(Records from a data source)
=======

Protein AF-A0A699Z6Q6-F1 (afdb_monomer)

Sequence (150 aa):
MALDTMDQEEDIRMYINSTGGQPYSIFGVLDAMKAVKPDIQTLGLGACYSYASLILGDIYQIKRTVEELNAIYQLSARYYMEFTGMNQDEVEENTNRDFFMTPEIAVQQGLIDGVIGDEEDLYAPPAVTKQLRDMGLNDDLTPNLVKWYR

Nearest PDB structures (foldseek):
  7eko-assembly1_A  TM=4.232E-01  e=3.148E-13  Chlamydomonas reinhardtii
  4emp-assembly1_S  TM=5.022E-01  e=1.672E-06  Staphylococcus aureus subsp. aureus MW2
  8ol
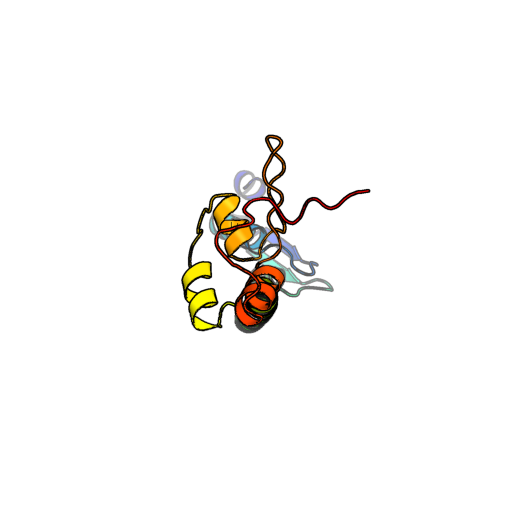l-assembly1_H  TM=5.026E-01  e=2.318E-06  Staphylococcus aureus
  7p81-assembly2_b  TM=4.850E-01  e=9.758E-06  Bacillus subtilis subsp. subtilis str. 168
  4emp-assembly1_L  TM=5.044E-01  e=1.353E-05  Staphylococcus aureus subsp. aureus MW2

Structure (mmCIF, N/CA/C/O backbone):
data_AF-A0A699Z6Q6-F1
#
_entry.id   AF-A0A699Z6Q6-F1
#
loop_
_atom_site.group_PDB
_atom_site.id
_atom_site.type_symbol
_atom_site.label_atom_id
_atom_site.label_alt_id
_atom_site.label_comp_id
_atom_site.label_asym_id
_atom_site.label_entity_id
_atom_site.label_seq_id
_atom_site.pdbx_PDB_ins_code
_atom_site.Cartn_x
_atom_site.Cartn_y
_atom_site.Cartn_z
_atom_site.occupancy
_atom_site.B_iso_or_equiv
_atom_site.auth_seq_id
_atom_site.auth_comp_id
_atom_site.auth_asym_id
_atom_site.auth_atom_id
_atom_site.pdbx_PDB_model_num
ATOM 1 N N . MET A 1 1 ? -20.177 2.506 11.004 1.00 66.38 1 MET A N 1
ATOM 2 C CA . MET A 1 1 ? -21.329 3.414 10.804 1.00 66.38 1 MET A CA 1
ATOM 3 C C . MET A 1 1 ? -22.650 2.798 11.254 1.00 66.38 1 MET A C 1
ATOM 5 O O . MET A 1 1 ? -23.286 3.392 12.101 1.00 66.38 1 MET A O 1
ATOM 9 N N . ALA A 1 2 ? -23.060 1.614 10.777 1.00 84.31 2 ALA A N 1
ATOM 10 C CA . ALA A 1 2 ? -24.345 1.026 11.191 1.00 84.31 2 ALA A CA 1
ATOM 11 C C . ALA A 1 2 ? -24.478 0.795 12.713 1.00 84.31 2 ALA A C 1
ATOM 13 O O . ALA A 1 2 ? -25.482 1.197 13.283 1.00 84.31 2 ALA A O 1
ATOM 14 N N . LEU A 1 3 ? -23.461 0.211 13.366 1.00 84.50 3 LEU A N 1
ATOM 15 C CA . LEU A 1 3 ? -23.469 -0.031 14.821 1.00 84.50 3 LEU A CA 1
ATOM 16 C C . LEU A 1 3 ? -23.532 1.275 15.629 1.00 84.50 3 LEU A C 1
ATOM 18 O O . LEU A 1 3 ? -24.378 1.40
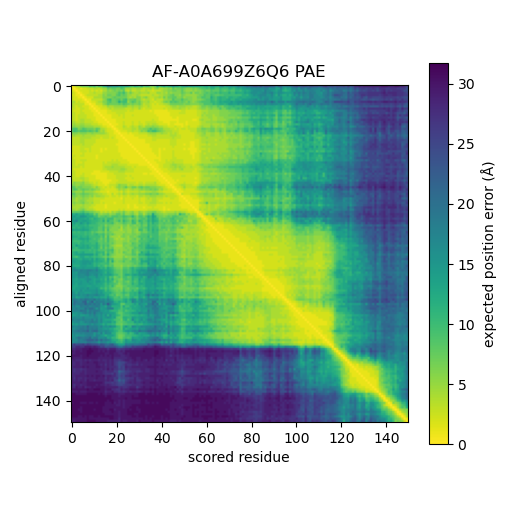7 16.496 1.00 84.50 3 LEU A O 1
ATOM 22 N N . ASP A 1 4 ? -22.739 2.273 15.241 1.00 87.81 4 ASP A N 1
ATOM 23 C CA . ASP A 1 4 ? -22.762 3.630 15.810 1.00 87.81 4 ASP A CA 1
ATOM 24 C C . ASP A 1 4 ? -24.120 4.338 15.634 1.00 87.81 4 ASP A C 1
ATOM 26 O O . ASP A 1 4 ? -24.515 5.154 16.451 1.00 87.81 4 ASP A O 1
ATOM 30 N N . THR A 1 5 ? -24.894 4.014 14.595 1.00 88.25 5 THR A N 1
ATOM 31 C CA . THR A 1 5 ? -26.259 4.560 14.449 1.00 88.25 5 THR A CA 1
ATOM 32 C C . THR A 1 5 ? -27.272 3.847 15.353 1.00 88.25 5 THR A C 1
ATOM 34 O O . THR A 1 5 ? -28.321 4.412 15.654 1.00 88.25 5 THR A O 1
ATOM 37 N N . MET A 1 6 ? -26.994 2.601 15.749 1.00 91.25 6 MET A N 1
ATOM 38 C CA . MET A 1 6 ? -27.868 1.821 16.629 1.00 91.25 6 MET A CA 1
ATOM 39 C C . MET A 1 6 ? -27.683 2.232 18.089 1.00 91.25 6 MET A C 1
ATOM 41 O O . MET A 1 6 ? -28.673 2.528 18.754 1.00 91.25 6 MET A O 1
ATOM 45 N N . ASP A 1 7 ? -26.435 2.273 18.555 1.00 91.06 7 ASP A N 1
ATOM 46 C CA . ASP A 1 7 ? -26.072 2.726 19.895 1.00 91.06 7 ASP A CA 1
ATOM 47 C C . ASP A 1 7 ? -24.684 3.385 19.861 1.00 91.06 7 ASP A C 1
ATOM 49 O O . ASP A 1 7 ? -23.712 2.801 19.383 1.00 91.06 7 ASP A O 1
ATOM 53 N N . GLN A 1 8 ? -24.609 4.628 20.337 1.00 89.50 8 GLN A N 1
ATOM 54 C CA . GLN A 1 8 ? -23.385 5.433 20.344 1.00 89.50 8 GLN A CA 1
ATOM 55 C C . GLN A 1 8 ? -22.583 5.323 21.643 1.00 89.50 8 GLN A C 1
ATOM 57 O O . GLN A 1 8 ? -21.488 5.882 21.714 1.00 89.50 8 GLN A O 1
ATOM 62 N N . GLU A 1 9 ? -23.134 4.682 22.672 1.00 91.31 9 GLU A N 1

=======

◆ Activity:
From the records above, copy out the line with "ATOM 30 N N", the line with "ATOM 32 C C", and every line between them, word for word.

◆ Answer box:
ATOM 30 N N . THR A 1 5 ? -24.894 4.014 14.595 1.00 88.25 5 THR A N 1
ATOM 31 C CA . THR A 1 5 ? -26.259 4.560 14.449 1.00 88.25 5 THR A CA 1
ATOM 32 C C . THR A 1 5 ? -27.272 3.847 15.353 1.00 88.25 5 THR A C 1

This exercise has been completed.